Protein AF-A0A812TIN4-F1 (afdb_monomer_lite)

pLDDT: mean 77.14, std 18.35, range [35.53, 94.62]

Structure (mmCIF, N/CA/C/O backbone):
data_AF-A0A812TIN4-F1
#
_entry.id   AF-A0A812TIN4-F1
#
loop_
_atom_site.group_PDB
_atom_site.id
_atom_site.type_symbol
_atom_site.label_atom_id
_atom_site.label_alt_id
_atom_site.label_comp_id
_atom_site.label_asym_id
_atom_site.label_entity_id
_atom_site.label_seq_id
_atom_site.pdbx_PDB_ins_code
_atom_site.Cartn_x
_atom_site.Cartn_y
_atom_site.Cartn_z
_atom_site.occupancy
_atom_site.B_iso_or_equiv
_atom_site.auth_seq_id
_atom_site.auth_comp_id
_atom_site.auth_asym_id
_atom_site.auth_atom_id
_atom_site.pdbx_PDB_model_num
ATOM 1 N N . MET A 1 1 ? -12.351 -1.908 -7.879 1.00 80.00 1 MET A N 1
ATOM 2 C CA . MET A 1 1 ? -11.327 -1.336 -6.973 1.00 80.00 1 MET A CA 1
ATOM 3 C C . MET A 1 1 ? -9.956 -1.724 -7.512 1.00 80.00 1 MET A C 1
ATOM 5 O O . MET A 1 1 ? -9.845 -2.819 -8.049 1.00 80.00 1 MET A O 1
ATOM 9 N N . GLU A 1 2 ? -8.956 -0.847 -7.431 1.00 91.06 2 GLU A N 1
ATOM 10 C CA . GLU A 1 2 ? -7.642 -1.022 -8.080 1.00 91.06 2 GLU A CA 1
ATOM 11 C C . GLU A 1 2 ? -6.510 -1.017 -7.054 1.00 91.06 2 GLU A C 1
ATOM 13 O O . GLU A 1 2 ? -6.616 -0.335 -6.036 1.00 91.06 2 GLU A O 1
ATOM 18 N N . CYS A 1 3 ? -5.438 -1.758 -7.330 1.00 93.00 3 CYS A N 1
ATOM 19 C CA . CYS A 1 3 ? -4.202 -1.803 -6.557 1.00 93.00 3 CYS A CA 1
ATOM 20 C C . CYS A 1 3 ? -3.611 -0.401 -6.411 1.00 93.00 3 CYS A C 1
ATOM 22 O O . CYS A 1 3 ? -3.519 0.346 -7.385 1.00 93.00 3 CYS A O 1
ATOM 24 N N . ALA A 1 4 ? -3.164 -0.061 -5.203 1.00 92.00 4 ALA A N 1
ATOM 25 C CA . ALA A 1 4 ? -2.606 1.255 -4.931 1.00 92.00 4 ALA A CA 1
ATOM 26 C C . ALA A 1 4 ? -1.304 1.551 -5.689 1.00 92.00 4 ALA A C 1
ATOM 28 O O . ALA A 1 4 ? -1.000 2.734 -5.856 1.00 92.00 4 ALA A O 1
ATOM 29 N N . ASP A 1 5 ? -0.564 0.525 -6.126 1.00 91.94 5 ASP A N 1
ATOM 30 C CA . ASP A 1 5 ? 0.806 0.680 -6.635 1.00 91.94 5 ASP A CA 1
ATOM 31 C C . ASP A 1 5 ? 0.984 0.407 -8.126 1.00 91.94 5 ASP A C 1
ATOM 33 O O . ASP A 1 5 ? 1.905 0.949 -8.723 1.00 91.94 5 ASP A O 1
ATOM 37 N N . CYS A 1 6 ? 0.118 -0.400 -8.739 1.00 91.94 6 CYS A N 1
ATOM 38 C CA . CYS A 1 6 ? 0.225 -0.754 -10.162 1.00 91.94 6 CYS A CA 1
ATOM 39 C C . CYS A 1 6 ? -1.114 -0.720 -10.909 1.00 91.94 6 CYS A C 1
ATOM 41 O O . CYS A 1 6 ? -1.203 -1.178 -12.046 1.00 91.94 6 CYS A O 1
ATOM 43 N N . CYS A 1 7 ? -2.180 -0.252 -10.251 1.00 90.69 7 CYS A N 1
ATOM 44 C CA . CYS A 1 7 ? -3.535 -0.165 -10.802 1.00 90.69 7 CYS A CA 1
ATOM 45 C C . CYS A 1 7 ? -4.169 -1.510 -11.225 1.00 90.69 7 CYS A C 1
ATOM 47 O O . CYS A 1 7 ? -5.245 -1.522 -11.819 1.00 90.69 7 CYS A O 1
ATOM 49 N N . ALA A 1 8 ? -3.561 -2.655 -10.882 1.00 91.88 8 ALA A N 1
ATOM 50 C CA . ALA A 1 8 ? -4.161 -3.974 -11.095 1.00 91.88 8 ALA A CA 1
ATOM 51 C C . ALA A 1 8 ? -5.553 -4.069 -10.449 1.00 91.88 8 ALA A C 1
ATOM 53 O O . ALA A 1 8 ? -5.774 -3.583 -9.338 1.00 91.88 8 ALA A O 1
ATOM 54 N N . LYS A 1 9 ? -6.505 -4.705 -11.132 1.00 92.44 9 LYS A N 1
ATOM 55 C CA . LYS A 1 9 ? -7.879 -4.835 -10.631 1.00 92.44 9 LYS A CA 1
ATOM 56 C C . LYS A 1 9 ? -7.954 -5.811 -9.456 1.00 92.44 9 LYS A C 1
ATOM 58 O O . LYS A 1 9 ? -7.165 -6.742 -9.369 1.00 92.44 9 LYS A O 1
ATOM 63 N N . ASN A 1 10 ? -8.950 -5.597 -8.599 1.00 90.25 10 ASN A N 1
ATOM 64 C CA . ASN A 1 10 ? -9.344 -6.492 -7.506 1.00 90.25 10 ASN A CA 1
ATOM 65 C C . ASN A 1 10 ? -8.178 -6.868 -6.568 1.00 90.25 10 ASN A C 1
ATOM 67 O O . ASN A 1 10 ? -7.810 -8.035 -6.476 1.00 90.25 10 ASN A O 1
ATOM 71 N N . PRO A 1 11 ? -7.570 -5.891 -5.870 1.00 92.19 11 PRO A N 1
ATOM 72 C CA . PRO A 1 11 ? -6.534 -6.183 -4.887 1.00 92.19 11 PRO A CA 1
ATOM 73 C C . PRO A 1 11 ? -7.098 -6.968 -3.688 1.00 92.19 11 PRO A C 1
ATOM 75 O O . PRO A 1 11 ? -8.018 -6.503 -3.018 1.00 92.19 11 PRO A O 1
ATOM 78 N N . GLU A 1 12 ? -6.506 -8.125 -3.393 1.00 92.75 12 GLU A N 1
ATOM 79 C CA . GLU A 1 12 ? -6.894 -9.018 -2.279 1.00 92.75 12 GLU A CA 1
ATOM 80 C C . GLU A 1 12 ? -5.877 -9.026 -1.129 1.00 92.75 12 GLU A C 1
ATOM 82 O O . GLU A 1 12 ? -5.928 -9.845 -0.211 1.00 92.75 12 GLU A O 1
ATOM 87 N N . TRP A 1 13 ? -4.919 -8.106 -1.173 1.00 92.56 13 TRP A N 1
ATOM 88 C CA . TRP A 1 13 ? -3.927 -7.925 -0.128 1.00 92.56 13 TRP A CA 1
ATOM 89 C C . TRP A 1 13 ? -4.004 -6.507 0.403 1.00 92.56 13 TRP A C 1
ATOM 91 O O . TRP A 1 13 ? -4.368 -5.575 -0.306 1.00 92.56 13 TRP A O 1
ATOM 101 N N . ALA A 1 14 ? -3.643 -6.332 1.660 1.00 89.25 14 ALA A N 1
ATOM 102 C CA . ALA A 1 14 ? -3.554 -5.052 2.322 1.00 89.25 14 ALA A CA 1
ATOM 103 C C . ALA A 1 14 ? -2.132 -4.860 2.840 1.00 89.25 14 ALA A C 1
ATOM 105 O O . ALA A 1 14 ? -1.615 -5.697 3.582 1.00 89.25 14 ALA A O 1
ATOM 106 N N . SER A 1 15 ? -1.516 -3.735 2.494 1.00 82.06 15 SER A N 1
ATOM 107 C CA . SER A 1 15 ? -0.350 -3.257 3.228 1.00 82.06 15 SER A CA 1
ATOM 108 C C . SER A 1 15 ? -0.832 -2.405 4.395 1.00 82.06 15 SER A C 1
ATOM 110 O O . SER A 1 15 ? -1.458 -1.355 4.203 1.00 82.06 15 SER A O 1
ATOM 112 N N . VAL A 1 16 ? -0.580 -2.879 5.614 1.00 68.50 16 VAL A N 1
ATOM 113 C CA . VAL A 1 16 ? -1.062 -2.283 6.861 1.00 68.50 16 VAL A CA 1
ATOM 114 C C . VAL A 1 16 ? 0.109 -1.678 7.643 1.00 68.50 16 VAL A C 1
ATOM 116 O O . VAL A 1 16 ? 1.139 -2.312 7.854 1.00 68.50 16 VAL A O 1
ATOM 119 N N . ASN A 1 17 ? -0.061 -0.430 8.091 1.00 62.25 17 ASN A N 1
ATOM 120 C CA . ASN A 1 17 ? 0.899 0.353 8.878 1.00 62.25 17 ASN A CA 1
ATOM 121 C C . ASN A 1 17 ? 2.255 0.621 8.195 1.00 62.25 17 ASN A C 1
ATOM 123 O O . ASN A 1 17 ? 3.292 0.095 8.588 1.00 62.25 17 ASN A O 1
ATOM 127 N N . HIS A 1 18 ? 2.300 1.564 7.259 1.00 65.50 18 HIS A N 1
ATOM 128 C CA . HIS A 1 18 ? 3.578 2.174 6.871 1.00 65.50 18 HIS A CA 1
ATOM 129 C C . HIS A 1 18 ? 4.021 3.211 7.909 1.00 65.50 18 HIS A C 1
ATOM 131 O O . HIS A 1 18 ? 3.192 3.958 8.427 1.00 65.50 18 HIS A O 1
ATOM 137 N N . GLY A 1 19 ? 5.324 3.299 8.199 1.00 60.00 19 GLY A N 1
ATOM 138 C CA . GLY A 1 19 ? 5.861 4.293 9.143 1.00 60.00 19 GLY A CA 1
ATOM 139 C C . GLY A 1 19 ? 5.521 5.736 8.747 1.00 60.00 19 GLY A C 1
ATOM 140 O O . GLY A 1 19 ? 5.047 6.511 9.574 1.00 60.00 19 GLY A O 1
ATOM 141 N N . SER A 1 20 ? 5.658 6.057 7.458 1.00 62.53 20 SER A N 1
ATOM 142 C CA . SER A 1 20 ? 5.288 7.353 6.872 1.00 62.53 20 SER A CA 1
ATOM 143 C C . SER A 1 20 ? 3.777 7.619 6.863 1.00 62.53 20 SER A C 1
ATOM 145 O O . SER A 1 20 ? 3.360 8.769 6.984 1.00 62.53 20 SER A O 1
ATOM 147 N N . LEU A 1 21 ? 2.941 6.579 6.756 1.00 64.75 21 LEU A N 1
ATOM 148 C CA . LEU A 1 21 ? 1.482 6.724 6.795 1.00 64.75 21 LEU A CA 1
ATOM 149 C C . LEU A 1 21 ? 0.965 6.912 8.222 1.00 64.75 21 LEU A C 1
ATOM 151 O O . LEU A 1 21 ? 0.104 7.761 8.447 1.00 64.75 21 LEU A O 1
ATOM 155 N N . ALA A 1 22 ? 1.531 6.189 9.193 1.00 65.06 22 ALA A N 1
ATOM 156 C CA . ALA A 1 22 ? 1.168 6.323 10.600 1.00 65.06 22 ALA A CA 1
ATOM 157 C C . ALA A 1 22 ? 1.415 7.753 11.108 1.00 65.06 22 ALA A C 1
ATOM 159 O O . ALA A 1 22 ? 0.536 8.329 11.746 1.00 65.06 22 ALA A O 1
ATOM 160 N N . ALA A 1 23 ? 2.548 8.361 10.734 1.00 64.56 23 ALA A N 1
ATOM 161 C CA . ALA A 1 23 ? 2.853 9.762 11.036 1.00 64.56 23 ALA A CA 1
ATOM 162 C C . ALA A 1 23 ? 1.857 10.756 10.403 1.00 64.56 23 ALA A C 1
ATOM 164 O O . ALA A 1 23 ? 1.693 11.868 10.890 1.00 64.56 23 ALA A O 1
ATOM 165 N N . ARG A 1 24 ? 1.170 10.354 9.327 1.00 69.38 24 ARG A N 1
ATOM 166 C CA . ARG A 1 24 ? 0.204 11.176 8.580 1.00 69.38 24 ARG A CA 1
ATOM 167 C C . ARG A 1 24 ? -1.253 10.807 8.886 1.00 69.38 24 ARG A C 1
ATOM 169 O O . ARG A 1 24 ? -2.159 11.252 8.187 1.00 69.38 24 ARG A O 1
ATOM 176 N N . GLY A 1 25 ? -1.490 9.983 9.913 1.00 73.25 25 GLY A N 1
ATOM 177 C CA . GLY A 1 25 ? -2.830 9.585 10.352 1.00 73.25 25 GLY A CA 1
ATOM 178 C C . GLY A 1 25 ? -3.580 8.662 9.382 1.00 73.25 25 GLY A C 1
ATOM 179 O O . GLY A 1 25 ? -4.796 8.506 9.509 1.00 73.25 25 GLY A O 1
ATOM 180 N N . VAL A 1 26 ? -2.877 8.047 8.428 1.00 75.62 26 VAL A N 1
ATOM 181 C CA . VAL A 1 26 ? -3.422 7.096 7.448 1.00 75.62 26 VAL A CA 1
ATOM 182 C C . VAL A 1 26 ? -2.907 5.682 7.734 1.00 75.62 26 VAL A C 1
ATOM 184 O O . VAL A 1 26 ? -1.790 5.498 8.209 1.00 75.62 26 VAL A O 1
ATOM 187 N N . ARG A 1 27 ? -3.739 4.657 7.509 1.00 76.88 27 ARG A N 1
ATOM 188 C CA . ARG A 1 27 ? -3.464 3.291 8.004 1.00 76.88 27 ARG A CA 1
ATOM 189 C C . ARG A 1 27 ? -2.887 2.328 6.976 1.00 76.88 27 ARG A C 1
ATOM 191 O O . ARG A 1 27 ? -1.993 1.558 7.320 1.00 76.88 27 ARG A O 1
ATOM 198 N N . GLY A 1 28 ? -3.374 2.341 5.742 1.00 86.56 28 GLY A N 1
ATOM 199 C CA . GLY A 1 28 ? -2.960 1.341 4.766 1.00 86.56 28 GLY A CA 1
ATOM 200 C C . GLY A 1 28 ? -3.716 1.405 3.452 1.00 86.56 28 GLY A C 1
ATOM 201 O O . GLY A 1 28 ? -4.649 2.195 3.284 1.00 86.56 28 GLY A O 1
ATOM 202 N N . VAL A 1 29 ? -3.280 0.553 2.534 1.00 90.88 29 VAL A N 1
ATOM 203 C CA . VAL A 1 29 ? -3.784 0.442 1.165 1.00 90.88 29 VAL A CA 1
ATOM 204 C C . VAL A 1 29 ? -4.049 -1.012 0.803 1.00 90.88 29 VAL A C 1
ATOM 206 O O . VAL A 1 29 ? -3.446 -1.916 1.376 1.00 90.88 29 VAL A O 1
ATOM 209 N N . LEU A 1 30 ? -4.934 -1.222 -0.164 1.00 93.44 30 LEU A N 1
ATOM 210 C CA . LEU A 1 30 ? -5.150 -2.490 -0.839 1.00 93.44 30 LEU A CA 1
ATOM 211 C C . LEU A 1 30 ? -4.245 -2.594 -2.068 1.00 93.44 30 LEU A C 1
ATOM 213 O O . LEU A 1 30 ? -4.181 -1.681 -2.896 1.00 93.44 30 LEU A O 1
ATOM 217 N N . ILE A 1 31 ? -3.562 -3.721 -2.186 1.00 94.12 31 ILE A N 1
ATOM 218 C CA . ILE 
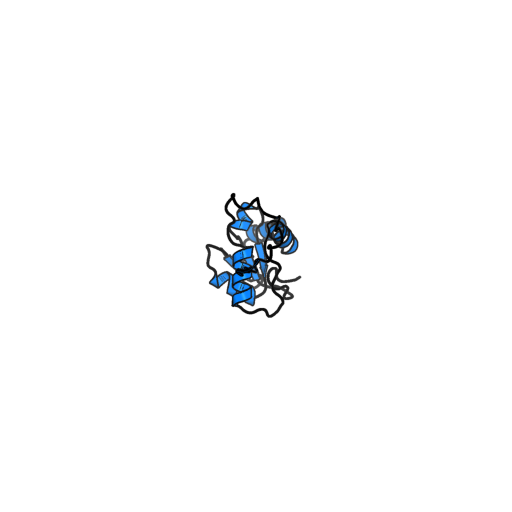A 1 31 ? -2.558 -4.021 -3.199 1.00 94.12 31 ILE A CA 1
ATOM 219 C C . ILE A 1 31 ? -2.801 -5.408 -3.804 1.00 94.12 31 ILE A C 1
ATOM 221 O O . ILE A 1 31 ? -3.476 -6.254 -3.217 1.00 94.12 31 ILE A O 1
ATOM 225 N N . CYS A 1 32 ? -2.292 -5.639 -5.012 1.00 94.62 32 CYS A N 1
ATOM 226 C CA . CYS A 1 32 ? -2.329 -6.961 -5.632 1.00 94.62 32 CYS A CA 1
ATOM 227 C C . CYS A 1 32 ? -1.264 -7.889 -5.023 1.00 94.62 32 CYS A C 1
ATOM 229 O O . CYS A 1 32 ? -0.377 -7.443 -4.291 1.00 94.62 32 CYS A O 1
ATOM 231 N N . ILE A 1 33 ? -1.328 -9.178 -5.360 1.00 92.94 33 ILE A N 1
ATOM 232 C CA . ILE A 1 33 ? -0.392 -10.195 -4.860 1.00 92.94 33 ILE A CA 1
ATOM 233 C C . ILE A 1 33 ? 1.071 -9.917 -5.246 1.00 92.94 33 ILE A C 1
ATOM 235 O O . ILE A 1 33 ? 1.975 -10.115 -4.436 1.00 92.94 33 ILE A O 1
ATOM 239 N N . GLU A 1 34 ? 1.318 -9.388 -6.445 1.00 92.88 34 GLU A N 1
ATOM 240 C CA . GLU A 1 34 ? 2.674 -9.060 -6.900 1.00 92.88 34 GLU A CA 1
ATOM 241 C C . GLU A 1 34 ? 3.274 -7.917 -6.077 1.00 92.88 34 GLU A C 1
ATOM 243 O O . GLU A 1 34 ? 4.391 -8.026 -5.565 1.00 92.88 34 GLU A O 1
ATOM 248 N N . CYS A 1 35 ? 2.498 -6.847 -5.872 1.00 93.31 35 CYS A N 1
ATOM 249 C CA . CYS A 1 35 ? 2.907 -5.726 -5.030 1.00 93.31 35 CYS A CA 1
ATOM 250 C C . CYS A 1 35 ? 3.077 -6.175 -3.576 1.00 93.31 35 CYS A C 1
ATOM 252 O O . CYS A 1 35 ? 4.055 -5.798 -2.938 1.00 93.31 35 CYS A O 1
ATOM 254 N N . ALA A 1 36 ? 2.208 -7.054 -3.066 1.00 93.00 36 ALA A N 1
ATOM 255 C CA . ALA A 1 36 ? 2.364 -7.651 -1.740 1.00 93.00 36 ALA A CA 1
ATOM 256 C C . ALA A 1 36 ? 3.714 -8.375 -1.590 1.00 93.00 36 ALA A C 1
ATOM 258 O O . ALA A 1 36 ? 4.388 -8.216 -0.571 1.00 93.00 36 ALA A O 1
ATOM 259 N N . GLY A 1 37 ? 4.154 -9.108 -2.617 1.00 92.31 37 GLY A N 1
ATOM 260 C CA . GLY A 1 37 ? 5.478 -9.731 -2.656 1.00 92.31 37 GLY A CA 1
ATOM 261 C C . GLY A 1 37 ? 6.630 -8.721 -2.618 1.00 92.31 37 GLY A C 1
ATOM 262 O O . GLY A 1 37 ? 7.622 -8.943 -1.925 1.00 92.31 37 GLY A O 1
ATOM 263 N N . THR A 1 38 ? 6.503 -7.594 -3.318 1.00 92.81 38 THR A N 1
ATOM 264 C CA . THR A 1 38 ? 7.505 -6.513 -3.292 1.00 92.81 38 THR A CA 1
ATOM 265 C C . THR A 1 38 ? 7.537 -5.788 -1.945 1.00 92.81 38 THR A C 1
ATOM 267 O O . THR A 1 38 ? 8.605 -5.526 -1.399 1.00 92.81 38 THR A O 1
ATOM 270 N N . HIS A 1 39 ? 6.376 -5.529 -1.340 1.00 91.12 39 HIS A N 1
ATOM 271 C CA . HIS A 1 39 ? 6.288 -4.971 0.011 1.00 91.12 39 HIS A CA 1
ATOM 272 C C . HIS A 1 39 ? 6.994 -5.859 1.045 1.00 91.12 39 HIS A C 1
ATOM 274 O O . HIS A 1 39 ? 7.690 -5.344 1.918 1.00 91.12 39 HIS A O 1
ATOM 280 N N . ARG A 1 40 ? 6.859 -7.189 0.933 1.00 90.38 40 ARG A N 1
ATOM 281 C CA . ARG A 1 40 ? 7.559 -8.145 1.808 1.00 90.38 40 ARG A CA 1
ATOM 282 C C . ARG A 1 40 ? 9.079 -8.079 1.637 1.00 90.38 40 ARG A C 1
ATOM 284 O O . ARG A 1 40 ? 9.782 -8.089 2.644 1.00 90.38 40 ARG A O 1
ATOM
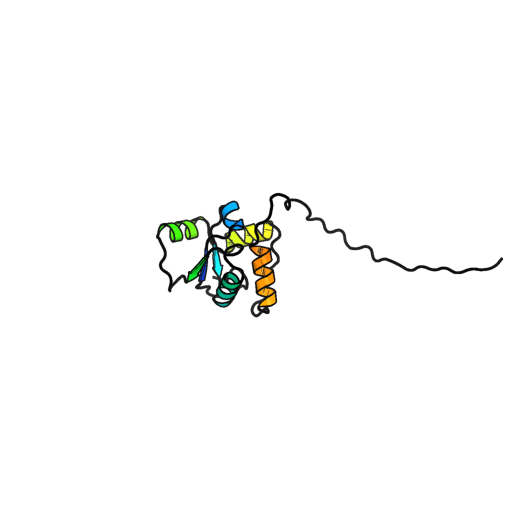 291 N N . SER A 1 41 ? 9.590 -7.971 0.405 1.00 90.12 41 SER A N 1
ATOM 292 C CA . SER A 1 41 ? 11.043 -7.917 0.159 1.00 90.12 41 SER A CA 1
ATOM 293 C C . SER A 1 41 ? 11.701 -6.620 0.630 1.00 90.12 41 SER A C 1
ATOM 295 O O . SER A 1 41 ? 12.885 -6.623 0.945 1.00 90.12 41 SER A O 1
ATOM 297 N N . LEU A 1 42 ? 10.944 -5.523 0.728 1.00 87.06 42 LEU A N 1
ATOM 298 C CA . LEU A 1 42 ? 11.445 -4.248 1.252 1.00 87.06 42 LEU A CA 1
ATOM 299 C C . LEU A 1 42 ? 11.658 -4.254 2.773 1.00 87.06 42 LEU A C 1
ATOM 301 O O . LEU A 1 42 ? 12.372 -3.401 3.289 1.00 87.06 42 LEU A O 1
ATOM 305 N N . GLY A 1 43 ? 11.060 -5.198 3.502 1.00 84.25 43 GLY A N 1
ATOM 306 C CA . GLY A 1 43 ? 11.224 -5.332 4.947 1.00 84.25 43 GLY A CA 1
ATOM 307 C C . GLY A 1 43 ? 10.475 -4.290 5.791 1.00 84.25 43 GLY A C 1
ATOM 308 O O . GLY A 1 43 ? 9.910 -3.304 5.307 1.00 84.25 43 GLY A O 1
ATOM 309 N N . ALA A 1 44 ? 10.487 -4.513 7.109 1.00 82.75 44 ALA A N 1
ATOM 310 C CA . ALA A 1 44 ? 9.629 -3.805 8.066 1.00 82.75 44 ALA A CA 1
ATOM 311 C C . ALA A 1 44 ? 9.935 -2.304 8.228 1.00 82.75 44 ALA A C 1
ATOM 313 O O . ALA A 1 44 ? 9.079 -1.547 8.689 1.00 82.75 44 ALA A O 1
ATOM 314 N N . HIS A 1 45 ? 11.132 -1.857 7.837 1.00 77.31 45 HIS A N 1
ATOM 315 C CA . HIS A 1 45 ? 11.508 -0.442 7.874 1.00 77.31 45 HIS A CA 1
ATOM 316 C C . HIS A 1 45 ? 10.730 0.398 6.844 1.00 77.31 45 HIS A C 1
ATOM 318 O O . HIS A 1 45 ? 10.507 1.587 7.076 1.00 77.31 45 HIS A O 1
ATOM 324 N N . ILE A 1 46 ? 10.251 -0.224 5.757 1.00 79.50 46 ILE A N 1
ATOM 325 C CA . ILE A 1 46 ? 9.399 0.413 4.741 1.00 79.50 46 ILE A CA 1
ATOM 326 C C . ILE A 1 46 ? 7.945 -0.061 4.854 1.00 79.50 46 ILE A C 1
ATOM 328 O O . ILE A 1 46 ? 7.018 0.755 4.866 1.00 79.50 46 ILE A O 1
ATOM 332 N N . SER A 1 47 ? 7.732 -1.375 4.955 1.00 81.88 47 SER A N 1
ATOM 333 C CA . SER A 1 47 ? 6.409 -2.000 4.964 1.00 81.88 47 SER A CA 1
ATOM 334 C C . SER A 1 47 ? 6.272 -2.916 6.174 1.00 81.88 47 SER A C 1
ATOM 336 O O . SER A 1 47 ? 6.744 -4.050 6.158 1.00 81.88 47 SER A O 1
ATOM 338 N N . LYS A 1 48 ? 5.644 -2.425 7.251 1.00 76.12 48 LYS A N 1
ATOM 339 C CA . LYS A 1 48 ? 5.628 -3.145 8.536 1.00 76.12 48 LYS A CA 1
ATOM 340 C C . LYS A 1 48 ? 4.833 -4.446 8.486 1.00 76.12 48 LYS A C 1
ATOM 342 O O . LYS A 1 48 ? 5.225 -5.397 9.151 1.00 76.12 48 LYS A O 1
ATOM 347 N N . ALA A 1 49 ? 3.731 -4.496 7.737 1.00 84.69 49 ALA A N 1
ATOM 348 C CA . ALA A 1 49 ? 2.916 -5.701 7.638 1.00 84.69 49 ALA A CA 1
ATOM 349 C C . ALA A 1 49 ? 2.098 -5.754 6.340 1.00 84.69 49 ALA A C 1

◆ Task requirements
The lines above starting at the one that holds "ATOM 254 N N" and ending at the one that holds "ATOM 306 C CA" are to be written out exactly, ends included, and no pictures are to be copied.

◆ Solution to the problem
ATOM 254 N N . ALA A 1 36 ? 2.208 -7.054 -3.066 1.00 93.00 36 ALA A N 1
ATOM 255 C CA . ALA A 1 36 ? 2.364 -7.651 -1.740 1.00 93.00 36 ALA A CA 1
ATOM 256 C C . ALA A 1 36 ? 3.714 -8.375 -1.590 1.00 93.00 36 ALA A C 1
ATOM 258 O O . ALA A 1 36 ? 4.388 -8.216 -0.571 1.00 93.00 36 ALA A O 1
ATOM 259 N N . GLY A 1 37 ? 4.154 -9.108 -2.617 1.00 92.31 37 GLY A N 1
ATOM 260 C CA . GLY A 1 37 ? 5.478 -9.731 -2.656 1.00 92.31 37 GLY A CA 1
ATOM 261 C C . GLY A 1 37 ? 6.630 -8.721 -2.618 1.00 92.31 37 GLY A C 1
ATOM 262 O O . GLY A 1 37 ? 7.622 -8.943 -1.925 1.00 92.31 37 GLY A O 1
ATOM 263 N N . THR A 1 38 ? 6.503 -7.594 -3.318 1.00 92.81 38 THR A N 1
ATOM 264 C CA . THR A 1 38 ? 7.505 -6.513 -3.292 1.00 92.81 38 THR A CA 1
ATOM 265 C C . THR A 1 38 ? 7.537 -5.788 -1.945 1.00 92.81 38 THR A C 1
ATOM 267 O O . THR A 1 38 ? 8.605 -5.526 -1.399 1.00 92.81 38 THR A O 1
ATOM 270 N N . HIS A 1 39 ? 6.376 -5.529 -1.340 1.00 91.12 39 HIS A N 1
ATOM 271 C CA . HIS A 1 39 ? 6.288 -4.971 0.011 1.00 91.12 39 HIS A CA 1
ATOM 272 C C . HIS A 1 39 ? 6.994 -5.859 1.045 1.00 91.12 39 HIS A C 1
ATOM 274 O O . HIS A 1 39 ? 7.690 -5.344 1.918 1.00 91.12 39 HIS A O 1
ATOM 280 N N . ARG A 1 40 ? 6.859 -7.189 0.933 1.00 90.38 40 ARG A N 1
ATOM 281 C CA . ARG A 1 40 ? 7.559 -8.145 1.808 1.00 90.38 40 ARG A CA 1
ATOM 282 C C . ARG A 1 40 ? 9.079 -8.079 1.637 1.00 90.38 40 ARG A C 1
ATOM 284 O O . ARG A 1 40 ? 9.782 -8.089 2.644 1.00 90.38 40 ARG A O 1
ATOM
 291 N N . SER A 1 41 ? 9.590 -7.971 0.405 1.00 90.12 41 SER A N 1
ATOM 292 C CA . SER A 1 41 ? 11.043 -7.917 0.159 1.00 90.12 41 SER A CA 1
ATOM 293 C C . SER A 1 41 ? 11.701 -6.620 0.630 1.00 90.12 41 SER A C 1
ATOM 295 O O . SER A 1 41 ? 12.885 -6.623 0.945 1.00 90.12 41 SER A O 1
ATOM 297 N N . LEU A 1 42 ? 10.944 -5.523 0.728 1.00 87.06 42 LEU A N 1
ATOM 298 C CA . LEU A 1 42 ? 11.445 -4.248 1.252 1.00 87.06 42 LEU A CA 1
ATOM 299 C C . LEU A 1 42 ? 11.658 -4.254 2.773 1.00 87.06 42 LEU A C 1
ATOM 301 O O . LEU A 1 42 ? 12.372 -3.401 3.289 1.00 87.06 42 LEU A O 1
ATOM 305 N N . GLY A 1 43 ? 11.060 -5.198 3.502 1.00 84.25 43 GLY A N 1
ATOM 306 C CA . GLY A 1 43 ? 11.224 -5.332 4.947 1.00 84.25 43 GLY A CA 1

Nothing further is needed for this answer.